→ **DATA FOR THIS TASK**
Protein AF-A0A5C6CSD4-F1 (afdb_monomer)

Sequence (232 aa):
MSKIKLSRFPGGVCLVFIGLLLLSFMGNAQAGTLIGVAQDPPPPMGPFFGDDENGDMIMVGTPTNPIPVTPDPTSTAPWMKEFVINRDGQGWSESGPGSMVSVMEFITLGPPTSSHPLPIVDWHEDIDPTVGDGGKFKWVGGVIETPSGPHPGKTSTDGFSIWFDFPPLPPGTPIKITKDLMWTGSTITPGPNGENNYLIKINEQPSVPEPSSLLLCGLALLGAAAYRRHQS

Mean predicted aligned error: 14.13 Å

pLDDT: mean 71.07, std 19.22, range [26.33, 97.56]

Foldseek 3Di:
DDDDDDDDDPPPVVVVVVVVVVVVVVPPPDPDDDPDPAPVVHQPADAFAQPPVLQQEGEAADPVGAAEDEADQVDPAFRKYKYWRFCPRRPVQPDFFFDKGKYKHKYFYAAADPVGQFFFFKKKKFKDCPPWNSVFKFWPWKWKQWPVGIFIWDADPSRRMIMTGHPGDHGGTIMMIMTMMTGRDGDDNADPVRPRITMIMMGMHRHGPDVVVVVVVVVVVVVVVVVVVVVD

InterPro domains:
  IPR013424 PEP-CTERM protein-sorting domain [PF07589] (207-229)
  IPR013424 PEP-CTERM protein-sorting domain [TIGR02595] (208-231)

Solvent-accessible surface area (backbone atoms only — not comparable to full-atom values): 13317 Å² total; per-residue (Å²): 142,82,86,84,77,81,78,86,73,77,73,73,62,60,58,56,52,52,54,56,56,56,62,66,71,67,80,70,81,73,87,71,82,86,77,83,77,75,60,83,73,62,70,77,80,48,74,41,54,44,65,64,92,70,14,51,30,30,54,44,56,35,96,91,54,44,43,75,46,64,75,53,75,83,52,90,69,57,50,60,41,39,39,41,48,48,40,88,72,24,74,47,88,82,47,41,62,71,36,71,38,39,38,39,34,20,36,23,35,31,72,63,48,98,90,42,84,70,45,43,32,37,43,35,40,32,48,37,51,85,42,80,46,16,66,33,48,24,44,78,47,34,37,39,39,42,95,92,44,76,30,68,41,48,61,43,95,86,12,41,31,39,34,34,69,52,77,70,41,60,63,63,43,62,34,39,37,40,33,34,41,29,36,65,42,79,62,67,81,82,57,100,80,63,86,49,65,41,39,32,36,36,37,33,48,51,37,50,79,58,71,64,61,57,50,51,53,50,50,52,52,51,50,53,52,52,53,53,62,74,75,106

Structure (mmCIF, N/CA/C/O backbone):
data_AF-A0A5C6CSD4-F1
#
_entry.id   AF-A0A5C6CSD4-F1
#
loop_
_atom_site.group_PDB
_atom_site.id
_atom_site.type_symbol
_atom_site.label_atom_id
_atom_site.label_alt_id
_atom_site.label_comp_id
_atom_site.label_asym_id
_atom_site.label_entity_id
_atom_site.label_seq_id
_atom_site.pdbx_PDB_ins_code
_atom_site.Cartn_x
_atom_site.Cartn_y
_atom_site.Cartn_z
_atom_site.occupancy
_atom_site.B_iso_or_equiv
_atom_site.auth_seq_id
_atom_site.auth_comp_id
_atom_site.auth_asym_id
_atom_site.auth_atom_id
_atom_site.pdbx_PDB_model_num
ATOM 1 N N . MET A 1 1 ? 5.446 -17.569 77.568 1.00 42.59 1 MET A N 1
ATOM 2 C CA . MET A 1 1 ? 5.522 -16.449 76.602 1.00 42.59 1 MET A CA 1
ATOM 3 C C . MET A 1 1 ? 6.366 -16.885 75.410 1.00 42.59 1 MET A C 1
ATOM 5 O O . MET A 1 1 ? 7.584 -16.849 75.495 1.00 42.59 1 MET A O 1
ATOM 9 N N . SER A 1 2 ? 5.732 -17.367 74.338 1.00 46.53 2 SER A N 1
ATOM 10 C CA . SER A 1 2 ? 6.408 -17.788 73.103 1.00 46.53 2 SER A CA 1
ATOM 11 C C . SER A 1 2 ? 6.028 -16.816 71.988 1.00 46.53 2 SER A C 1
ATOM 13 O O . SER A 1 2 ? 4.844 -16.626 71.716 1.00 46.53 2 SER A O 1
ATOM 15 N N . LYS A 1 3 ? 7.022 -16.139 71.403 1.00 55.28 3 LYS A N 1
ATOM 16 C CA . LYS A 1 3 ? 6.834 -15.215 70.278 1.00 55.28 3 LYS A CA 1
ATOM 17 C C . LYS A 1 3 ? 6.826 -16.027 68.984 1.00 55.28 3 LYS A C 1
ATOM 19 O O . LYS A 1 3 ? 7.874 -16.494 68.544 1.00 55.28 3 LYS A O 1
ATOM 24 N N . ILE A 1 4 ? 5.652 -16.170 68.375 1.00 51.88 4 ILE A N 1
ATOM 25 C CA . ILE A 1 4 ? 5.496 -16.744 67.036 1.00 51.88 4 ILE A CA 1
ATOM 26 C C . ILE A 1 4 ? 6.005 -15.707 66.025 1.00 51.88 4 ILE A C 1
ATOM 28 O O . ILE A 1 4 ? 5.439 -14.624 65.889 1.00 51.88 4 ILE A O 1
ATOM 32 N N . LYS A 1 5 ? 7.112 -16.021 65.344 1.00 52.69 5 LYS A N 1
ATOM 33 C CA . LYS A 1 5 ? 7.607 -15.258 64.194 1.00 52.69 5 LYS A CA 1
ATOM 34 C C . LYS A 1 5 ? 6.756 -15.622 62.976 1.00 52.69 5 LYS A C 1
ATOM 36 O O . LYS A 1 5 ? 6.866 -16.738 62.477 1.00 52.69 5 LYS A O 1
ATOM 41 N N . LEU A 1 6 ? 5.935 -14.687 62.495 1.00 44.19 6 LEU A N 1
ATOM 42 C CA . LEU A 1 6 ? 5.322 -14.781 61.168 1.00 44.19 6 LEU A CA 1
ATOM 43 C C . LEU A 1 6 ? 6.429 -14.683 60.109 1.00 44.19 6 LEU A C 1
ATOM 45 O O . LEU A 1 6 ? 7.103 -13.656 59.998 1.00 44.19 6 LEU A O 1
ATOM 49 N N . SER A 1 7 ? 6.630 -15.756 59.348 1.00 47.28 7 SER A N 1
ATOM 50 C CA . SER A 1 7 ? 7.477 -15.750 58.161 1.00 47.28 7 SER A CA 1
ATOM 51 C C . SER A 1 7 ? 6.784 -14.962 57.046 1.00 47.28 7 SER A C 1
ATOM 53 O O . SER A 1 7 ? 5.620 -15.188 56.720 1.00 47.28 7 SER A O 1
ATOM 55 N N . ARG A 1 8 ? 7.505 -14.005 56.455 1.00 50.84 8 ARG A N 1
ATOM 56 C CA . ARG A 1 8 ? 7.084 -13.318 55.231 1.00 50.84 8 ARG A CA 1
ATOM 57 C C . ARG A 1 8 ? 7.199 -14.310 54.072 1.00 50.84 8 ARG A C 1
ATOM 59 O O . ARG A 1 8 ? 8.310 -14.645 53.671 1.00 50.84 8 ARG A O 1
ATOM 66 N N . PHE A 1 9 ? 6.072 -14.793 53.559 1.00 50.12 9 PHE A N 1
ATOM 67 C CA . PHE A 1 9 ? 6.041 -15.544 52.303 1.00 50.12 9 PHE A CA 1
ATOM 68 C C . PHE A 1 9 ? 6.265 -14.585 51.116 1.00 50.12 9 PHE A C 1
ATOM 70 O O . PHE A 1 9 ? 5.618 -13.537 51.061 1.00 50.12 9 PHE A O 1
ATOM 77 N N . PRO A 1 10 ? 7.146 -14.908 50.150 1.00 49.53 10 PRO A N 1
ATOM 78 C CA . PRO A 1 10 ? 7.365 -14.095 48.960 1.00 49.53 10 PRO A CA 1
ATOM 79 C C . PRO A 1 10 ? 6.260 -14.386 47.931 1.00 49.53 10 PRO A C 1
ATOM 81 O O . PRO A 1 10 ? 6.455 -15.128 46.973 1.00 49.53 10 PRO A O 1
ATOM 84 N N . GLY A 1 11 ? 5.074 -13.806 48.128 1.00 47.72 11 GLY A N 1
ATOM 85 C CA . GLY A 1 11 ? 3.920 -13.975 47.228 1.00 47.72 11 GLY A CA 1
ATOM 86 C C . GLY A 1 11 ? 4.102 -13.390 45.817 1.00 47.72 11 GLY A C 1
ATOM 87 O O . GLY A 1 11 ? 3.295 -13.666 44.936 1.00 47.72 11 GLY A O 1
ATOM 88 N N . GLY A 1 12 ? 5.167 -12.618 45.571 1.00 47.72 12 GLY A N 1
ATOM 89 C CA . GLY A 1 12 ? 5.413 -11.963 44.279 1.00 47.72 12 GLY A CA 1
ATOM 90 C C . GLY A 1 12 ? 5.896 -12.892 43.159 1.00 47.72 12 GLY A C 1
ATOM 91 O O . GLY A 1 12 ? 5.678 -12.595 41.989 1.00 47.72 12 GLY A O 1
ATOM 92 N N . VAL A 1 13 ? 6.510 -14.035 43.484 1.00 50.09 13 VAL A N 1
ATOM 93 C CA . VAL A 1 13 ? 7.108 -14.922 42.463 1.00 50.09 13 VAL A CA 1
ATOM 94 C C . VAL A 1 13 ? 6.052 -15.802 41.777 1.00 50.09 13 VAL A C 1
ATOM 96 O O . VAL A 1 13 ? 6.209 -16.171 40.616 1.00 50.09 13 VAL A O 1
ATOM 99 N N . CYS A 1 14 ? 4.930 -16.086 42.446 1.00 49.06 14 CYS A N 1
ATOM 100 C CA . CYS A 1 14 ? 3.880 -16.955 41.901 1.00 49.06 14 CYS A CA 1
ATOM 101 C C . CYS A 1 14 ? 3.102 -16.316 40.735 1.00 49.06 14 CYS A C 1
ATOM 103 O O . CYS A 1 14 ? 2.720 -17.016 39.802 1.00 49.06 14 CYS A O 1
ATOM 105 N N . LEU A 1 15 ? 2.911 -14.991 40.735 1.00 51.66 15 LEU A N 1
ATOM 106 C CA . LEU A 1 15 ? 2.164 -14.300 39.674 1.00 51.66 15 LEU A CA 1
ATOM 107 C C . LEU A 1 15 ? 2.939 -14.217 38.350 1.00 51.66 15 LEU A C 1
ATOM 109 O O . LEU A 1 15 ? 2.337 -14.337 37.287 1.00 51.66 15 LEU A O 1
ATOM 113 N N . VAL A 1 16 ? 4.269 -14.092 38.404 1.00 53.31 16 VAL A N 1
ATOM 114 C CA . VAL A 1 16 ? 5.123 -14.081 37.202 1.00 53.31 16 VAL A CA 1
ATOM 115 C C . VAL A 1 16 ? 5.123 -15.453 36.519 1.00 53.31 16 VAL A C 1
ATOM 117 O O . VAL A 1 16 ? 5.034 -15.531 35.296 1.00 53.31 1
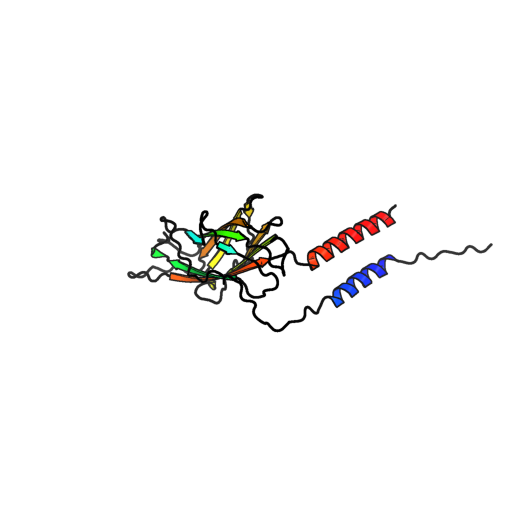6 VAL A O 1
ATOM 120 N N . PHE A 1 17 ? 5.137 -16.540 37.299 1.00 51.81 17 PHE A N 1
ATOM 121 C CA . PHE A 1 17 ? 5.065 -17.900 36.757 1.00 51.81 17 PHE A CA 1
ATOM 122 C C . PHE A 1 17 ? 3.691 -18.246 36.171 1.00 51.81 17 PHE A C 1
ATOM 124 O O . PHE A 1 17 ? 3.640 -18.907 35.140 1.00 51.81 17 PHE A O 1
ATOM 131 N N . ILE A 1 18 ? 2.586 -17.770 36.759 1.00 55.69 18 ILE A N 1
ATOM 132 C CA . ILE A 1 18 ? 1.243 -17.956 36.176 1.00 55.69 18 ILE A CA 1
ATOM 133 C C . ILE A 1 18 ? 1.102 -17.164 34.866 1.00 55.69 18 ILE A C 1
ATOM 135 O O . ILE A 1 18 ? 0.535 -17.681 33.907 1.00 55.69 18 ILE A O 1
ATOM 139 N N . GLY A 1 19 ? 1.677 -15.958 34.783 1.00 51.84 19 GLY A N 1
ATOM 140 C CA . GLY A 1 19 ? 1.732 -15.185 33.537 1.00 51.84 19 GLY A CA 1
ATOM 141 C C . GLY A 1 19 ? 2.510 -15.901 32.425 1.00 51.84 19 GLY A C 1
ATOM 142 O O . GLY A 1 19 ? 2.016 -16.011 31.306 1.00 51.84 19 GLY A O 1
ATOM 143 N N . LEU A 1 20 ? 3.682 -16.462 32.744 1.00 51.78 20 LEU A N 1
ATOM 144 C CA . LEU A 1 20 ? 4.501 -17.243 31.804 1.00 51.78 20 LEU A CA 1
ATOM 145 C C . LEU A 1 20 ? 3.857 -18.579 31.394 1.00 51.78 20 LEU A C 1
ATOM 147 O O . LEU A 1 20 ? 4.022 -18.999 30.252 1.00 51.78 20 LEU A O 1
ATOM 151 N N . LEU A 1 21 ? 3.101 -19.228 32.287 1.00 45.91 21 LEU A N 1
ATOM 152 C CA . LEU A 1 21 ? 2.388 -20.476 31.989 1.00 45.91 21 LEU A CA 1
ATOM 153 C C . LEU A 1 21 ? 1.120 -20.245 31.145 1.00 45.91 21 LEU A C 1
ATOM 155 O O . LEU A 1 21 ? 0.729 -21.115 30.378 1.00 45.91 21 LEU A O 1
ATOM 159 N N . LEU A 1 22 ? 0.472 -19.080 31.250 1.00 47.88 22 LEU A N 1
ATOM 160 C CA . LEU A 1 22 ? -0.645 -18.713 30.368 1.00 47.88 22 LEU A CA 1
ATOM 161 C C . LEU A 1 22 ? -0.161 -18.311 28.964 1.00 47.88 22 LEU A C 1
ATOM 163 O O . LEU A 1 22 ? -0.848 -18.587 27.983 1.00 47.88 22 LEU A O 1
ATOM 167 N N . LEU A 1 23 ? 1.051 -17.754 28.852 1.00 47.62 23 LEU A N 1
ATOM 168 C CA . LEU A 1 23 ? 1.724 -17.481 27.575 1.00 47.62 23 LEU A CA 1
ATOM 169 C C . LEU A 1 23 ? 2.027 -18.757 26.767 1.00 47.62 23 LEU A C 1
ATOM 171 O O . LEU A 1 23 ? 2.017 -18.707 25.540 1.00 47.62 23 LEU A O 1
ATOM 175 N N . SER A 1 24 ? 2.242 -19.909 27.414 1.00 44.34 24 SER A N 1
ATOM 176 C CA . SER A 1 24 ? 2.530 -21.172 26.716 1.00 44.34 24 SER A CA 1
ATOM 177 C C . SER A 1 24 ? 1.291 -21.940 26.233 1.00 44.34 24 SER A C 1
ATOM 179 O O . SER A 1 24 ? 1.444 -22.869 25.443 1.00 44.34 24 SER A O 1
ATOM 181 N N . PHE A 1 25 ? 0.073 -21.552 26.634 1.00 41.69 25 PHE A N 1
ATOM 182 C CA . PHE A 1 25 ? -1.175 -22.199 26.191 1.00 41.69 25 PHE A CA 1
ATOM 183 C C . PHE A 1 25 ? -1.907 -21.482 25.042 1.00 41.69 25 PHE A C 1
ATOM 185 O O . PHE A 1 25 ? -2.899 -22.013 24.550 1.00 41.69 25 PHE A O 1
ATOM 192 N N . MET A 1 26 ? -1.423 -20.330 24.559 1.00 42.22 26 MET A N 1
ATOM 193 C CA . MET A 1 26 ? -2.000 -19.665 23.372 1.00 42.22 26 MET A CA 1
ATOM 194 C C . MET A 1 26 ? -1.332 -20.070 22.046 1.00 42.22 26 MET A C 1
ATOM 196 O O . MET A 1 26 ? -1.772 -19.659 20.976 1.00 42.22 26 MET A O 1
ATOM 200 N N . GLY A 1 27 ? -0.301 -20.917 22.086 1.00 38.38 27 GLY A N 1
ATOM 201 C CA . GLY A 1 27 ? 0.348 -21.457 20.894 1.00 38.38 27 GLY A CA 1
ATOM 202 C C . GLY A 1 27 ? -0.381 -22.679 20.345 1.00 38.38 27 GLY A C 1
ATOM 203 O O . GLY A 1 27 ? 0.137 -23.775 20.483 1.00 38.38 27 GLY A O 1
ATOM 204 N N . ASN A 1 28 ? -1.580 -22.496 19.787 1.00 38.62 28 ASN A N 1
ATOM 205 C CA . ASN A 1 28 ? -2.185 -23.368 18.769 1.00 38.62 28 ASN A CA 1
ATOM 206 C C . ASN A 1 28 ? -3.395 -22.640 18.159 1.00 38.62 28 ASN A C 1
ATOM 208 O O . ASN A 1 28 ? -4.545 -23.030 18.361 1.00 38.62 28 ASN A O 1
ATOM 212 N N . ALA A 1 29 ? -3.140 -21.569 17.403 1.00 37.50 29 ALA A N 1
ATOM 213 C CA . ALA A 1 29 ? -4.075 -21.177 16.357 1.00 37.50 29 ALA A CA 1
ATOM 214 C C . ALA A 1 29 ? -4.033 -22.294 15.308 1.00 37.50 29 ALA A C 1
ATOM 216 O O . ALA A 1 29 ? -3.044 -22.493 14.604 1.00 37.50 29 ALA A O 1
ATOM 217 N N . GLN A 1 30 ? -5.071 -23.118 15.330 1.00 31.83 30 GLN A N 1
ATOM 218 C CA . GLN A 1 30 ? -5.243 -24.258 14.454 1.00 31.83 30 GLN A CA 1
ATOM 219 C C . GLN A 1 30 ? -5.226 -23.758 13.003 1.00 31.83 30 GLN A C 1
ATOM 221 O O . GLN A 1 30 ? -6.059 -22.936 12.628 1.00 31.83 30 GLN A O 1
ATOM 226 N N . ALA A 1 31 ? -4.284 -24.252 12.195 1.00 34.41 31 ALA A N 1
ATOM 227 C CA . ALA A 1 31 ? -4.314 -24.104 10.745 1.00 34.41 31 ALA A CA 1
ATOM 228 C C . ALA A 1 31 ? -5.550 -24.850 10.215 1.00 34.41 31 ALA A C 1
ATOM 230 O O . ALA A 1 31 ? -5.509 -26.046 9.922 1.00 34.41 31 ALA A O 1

--

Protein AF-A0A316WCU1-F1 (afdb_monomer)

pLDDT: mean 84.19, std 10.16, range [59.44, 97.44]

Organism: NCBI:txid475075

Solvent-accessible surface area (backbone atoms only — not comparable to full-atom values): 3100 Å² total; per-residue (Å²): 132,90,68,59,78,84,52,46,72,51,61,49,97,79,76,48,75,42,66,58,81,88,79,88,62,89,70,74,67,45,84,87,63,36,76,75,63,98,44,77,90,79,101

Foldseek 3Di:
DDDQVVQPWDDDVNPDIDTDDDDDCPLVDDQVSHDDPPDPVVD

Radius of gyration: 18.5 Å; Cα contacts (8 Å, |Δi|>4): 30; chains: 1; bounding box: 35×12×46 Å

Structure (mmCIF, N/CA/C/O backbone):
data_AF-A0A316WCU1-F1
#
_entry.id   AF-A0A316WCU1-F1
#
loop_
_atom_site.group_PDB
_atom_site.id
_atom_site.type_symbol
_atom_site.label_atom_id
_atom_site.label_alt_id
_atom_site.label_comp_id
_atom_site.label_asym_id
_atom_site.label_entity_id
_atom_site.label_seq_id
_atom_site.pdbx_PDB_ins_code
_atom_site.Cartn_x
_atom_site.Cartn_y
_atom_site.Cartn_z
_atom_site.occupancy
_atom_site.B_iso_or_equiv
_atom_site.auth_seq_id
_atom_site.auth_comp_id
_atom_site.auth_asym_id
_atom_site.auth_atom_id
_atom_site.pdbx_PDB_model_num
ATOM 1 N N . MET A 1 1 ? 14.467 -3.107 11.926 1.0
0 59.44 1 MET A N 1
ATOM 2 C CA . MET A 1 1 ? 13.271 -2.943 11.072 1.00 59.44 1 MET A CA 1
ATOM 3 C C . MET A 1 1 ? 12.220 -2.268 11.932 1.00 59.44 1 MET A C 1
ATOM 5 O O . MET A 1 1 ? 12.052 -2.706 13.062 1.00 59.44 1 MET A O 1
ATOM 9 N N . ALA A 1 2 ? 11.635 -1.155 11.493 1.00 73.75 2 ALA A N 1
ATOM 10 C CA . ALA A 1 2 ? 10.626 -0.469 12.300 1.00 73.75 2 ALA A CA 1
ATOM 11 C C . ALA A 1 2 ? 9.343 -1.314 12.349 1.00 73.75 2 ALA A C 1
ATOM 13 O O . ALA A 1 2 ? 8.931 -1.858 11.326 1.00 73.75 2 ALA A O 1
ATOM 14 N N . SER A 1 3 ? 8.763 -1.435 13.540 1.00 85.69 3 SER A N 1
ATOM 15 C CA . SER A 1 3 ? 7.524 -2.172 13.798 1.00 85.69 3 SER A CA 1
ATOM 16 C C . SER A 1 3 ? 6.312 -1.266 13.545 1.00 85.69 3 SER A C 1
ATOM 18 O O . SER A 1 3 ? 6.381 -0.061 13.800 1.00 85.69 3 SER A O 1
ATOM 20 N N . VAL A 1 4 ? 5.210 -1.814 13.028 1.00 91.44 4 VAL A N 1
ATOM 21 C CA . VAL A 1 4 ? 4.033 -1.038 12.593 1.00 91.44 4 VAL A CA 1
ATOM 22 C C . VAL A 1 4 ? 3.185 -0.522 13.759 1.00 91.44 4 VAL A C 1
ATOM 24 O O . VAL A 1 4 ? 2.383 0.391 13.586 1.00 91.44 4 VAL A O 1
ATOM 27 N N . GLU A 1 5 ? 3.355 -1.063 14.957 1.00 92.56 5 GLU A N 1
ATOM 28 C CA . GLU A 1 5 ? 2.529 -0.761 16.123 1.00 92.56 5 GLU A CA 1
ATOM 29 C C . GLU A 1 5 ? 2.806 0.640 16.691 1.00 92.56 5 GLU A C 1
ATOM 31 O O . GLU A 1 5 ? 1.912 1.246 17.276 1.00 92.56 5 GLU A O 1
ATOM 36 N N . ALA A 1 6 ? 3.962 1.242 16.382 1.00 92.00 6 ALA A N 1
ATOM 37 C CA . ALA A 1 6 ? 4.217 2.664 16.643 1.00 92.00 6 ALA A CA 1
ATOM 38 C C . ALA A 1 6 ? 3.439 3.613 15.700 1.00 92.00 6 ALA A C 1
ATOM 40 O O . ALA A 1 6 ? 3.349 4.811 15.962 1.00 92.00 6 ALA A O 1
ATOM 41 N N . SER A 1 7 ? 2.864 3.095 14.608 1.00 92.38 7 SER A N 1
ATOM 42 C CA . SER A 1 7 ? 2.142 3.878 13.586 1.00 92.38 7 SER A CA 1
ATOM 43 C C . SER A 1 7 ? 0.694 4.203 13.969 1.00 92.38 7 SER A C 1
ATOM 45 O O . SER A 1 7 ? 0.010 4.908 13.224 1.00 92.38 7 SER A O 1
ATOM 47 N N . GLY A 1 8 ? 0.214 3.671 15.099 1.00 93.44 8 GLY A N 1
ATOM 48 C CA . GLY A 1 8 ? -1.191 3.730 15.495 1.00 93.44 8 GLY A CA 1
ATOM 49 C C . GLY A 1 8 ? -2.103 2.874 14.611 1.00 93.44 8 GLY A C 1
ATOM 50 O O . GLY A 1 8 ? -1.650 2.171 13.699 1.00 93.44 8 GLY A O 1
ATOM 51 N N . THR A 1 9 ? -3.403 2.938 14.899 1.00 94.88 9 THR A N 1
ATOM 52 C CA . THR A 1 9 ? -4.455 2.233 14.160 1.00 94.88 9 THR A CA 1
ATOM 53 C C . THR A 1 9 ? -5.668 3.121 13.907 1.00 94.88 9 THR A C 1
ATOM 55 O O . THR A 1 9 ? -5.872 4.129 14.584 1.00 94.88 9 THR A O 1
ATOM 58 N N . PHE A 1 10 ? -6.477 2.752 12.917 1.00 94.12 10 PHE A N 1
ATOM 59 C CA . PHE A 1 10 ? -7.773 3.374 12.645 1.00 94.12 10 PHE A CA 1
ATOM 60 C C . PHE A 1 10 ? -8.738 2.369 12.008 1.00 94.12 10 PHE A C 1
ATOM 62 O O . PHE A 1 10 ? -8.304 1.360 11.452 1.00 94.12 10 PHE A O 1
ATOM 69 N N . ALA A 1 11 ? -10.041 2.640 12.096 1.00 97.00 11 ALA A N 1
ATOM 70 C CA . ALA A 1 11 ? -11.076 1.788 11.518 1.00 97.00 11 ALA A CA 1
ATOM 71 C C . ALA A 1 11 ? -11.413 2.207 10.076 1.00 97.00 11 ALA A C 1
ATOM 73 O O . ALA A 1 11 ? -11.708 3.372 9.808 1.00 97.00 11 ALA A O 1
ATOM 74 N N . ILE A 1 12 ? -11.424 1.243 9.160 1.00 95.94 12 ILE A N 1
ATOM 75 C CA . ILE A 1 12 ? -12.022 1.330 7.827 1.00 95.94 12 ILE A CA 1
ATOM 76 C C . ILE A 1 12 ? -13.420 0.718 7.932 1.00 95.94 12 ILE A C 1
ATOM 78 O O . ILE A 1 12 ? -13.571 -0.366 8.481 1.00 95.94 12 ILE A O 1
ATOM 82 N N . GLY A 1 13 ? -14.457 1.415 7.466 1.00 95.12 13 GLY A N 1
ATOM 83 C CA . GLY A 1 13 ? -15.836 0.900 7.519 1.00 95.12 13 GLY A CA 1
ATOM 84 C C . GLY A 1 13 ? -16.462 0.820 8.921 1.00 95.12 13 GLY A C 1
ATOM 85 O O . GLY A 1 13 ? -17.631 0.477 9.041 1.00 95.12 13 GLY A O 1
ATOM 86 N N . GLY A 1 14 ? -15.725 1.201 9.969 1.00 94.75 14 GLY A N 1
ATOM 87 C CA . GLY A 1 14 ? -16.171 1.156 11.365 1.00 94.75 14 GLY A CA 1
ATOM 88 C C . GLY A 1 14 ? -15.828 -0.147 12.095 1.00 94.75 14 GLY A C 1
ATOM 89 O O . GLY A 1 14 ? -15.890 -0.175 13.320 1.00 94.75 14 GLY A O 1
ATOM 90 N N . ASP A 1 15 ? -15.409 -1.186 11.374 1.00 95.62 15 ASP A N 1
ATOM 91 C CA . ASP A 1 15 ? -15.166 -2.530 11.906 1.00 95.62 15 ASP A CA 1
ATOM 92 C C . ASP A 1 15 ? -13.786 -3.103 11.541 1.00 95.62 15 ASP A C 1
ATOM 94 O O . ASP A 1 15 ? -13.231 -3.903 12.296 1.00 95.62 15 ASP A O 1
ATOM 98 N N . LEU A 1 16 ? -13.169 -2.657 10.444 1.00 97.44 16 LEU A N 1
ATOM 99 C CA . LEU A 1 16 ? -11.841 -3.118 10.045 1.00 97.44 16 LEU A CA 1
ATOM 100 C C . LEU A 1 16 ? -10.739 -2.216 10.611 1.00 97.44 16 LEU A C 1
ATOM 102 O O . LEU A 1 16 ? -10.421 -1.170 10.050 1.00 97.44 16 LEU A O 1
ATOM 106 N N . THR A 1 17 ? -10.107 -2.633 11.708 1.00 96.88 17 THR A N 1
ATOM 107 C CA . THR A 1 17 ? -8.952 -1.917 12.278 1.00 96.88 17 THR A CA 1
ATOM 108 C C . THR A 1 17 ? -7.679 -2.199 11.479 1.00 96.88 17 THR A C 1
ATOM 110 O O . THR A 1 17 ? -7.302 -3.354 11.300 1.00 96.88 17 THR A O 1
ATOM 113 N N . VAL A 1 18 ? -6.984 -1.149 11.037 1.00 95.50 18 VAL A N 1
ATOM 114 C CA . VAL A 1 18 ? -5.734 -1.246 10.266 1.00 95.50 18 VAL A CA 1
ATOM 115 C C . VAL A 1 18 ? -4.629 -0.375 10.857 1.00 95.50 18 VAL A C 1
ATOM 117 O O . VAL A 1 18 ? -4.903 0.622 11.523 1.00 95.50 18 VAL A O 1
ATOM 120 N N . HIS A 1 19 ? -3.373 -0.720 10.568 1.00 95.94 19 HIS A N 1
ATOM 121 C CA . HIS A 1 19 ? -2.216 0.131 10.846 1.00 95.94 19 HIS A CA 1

→ **EXERCISE PROMPT**
Wherever a line of the data above contains "CTERM", copy that line.

→ **RESULT BELOW**
  IPR013424 PEP-CTERM protein-sorting domain [PF07589] (207-229)
  IPR013424 PEP-CTERM protein-sorting domain [TIGR02595] (208-231)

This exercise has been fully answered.